# New Pics - Mar 30, 2007



## TAWhatley (Mar 6, 2001)

http://www.rims.net/2007Mar30

Terry


----------



## mr squeaks (Apr 14, 2005)

Another group of interesting pictures, Terry!

Baby looks just fine...parents are quite protective...as usual! LOL

My cats send Shadow their personal lick lick MEOWS...they've been there, done that and can relate!


----------



## Skyeking (Jan 17, 2003)

Terry,

Is the "love child" an oops baby? Don't you just love it.  

What precious pictures! I really enjoy the youngster twins.

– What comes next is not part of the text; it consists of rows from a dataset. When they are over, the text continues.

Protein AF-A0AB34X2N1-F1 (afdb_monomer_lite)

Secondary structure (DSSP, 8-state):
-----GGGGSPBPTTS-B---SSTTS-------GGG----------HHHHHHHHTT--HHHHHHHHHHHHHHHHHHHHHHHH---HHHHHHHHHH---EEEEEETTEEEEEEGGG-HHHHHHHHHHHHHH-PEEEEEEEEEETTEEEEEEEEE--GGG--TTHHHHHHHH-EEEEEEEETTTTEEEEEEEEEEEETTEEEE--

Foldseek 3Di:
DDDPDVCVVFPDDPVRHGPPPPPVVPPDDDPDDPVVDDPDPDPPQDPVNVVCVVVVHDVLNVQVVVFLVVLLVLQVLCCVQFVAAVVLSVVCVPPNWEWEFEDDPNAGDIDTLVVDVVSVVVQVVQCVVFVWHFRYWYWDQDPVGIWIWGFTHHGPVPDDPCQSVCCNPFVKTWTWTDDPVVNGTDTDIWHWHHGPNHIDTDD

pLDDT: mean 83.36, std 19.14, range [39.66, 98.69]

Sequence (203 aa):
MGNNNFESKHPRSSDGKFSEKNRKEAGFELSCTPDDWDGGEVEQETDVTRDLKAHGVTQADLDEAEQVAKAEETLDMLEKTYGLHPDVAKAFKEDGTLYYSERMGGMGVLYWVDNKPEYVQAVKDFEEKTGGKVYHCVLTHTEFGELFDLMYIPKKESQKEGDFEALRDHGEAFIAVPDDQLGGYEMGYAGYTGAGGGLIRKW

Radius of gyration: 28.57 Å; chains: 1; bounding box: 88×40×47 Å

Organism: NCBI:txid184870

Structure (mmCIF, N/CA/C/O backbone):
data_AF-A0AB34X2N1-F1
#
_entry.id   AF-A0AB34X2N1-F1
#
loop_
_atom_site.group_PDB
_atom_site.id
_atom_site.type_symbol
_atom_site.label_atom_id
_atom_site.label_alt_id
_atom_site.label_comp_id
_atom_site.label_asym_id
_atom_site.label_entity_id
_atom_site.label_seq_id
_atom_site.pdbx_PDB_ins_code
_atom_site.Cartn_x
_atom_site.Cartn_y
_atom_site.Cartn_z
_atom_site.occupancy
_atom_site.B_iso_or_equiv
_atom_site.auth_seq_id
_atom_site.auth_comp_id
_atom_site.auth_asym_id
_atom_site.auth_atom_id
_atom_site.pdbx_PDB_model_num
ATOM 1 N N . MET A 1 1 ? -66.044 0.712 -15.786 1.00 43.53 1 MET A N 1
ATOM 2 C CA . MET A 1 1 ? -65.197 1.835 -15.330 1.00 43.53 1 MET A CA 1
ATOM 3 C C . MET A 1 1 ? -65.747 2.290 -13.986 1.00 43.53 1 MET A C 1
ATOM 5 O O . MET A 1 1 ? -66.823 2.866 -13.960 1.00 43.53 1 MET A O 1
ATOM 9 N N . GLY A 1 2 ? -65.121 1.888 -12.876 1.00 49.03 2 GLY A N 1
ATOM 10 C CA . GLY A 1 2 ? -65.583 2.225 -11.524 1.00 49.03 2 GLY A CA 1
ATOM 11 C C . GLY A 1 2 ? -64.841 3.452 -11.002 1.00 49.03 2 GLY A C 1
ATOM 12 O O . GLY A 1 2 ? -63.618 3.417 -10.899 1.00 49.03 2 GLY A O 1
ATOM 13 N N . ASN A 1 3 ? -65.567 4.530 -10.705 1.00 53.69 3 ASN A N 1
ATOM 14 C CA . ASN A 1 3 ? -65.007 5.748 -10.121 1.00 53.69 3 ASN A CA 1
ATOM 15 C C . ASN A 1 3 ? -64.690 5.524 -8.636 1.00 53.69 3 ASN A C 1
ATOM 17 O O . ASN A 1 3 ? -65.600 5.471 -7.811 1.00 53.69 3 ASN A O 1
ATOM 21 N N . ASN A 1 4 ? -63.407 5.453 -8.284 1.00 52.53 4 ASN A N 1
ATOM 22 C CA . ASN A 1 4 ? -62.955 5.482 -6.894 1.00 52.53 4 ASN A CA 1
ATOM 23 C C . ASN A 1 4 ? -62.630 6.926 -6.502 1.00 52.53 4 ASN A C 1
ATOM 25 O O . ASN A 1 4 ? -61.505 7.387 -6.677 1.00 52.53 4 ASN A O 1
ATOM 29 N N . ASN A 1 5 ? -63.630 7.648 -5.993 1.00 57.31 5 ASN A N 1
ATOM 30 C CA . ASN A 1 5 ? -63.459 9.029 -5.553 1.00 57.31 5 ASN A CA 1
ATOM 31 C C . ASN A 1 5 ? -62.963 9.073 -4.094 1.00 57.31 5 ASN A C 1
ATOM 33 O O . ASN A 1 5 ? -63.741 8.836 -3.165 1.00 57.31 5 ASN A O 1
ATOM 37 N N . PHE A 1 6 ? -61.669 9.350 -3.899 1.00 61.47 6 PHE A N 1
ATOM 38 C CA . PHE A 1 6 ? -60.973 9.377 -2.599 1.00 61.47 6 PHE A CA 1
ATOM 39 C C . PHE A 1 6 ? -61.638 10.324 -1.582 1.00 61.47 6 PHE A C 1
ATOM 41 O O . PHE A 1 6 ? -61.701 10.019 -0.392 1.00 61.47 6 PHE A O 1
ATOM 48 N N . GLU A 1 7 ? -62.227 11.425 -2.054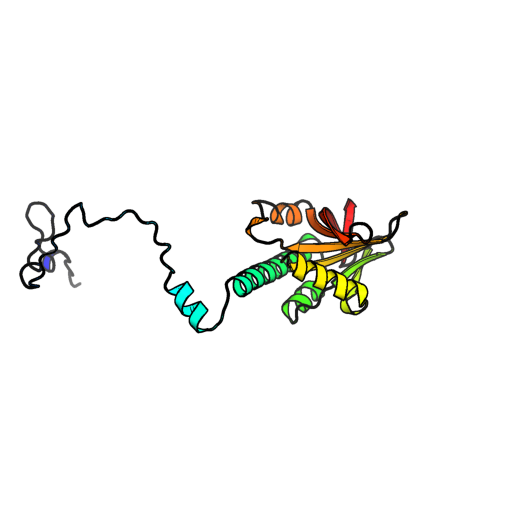 1.00 57.09 7 GLU A N 1
ATOM 49 C CA . GLU A 1 7 ? -62.867 12.439 -1.205 1.00 57.09 7 GLU A CA 1
ATOM 50 C C . GLU A 1 7 ? -64.113 11.939 -0.464 1.00 57.09 7 GLU A C 1
ATOM 52 O O . GLU A 1 7 ? -64.397 12.397 0.639 1.00 57.09 7 GLU A O 1
ATOM 57 N N . SER A 1 8 ? -64.826 10.946 -1.002 1.00 61.03 8 SER A N 1
ATOM 58 C CA . SER A 1 8 ? -66.010 10.384 -0.331 1.00 61.03 8 SER A CA 1
ATOM 59 C C . SER A 1 8 ? -65.685 9.600 0.946 1.00 61.03 8 SER A C 1
ATOM 61 O O . SER A 1 8 ? -66.544 9.469 1.815 1.00 61.03 8 SER A O 1
ATOM 63 N N . LYS A 1 9 ? -64.449 9.099 1.087 1.00 59.66 9 LYS A N 1
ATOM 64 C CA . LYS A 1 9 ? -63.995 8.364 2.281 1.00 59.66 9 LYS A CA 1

I'm glad you posted some pics of Shadow. Shadow has a very unusual looking face, I can't quite figure out what it reminds me of....kind of human like, quite interesting.


----------



## TAWhatley (Mar 6, 2001)

Thanks for having a look Shi and Treesa. Shadow is "elfin" looking to me. Though I have yet to get a picture of her with her big, beautiful, green eyes fully open, she looks "elfin" or "pixie-ish" in real life .. very thin, lithe, big eyes, big ears. She's a much better looking cat than I have been able to capture with the camera thus far.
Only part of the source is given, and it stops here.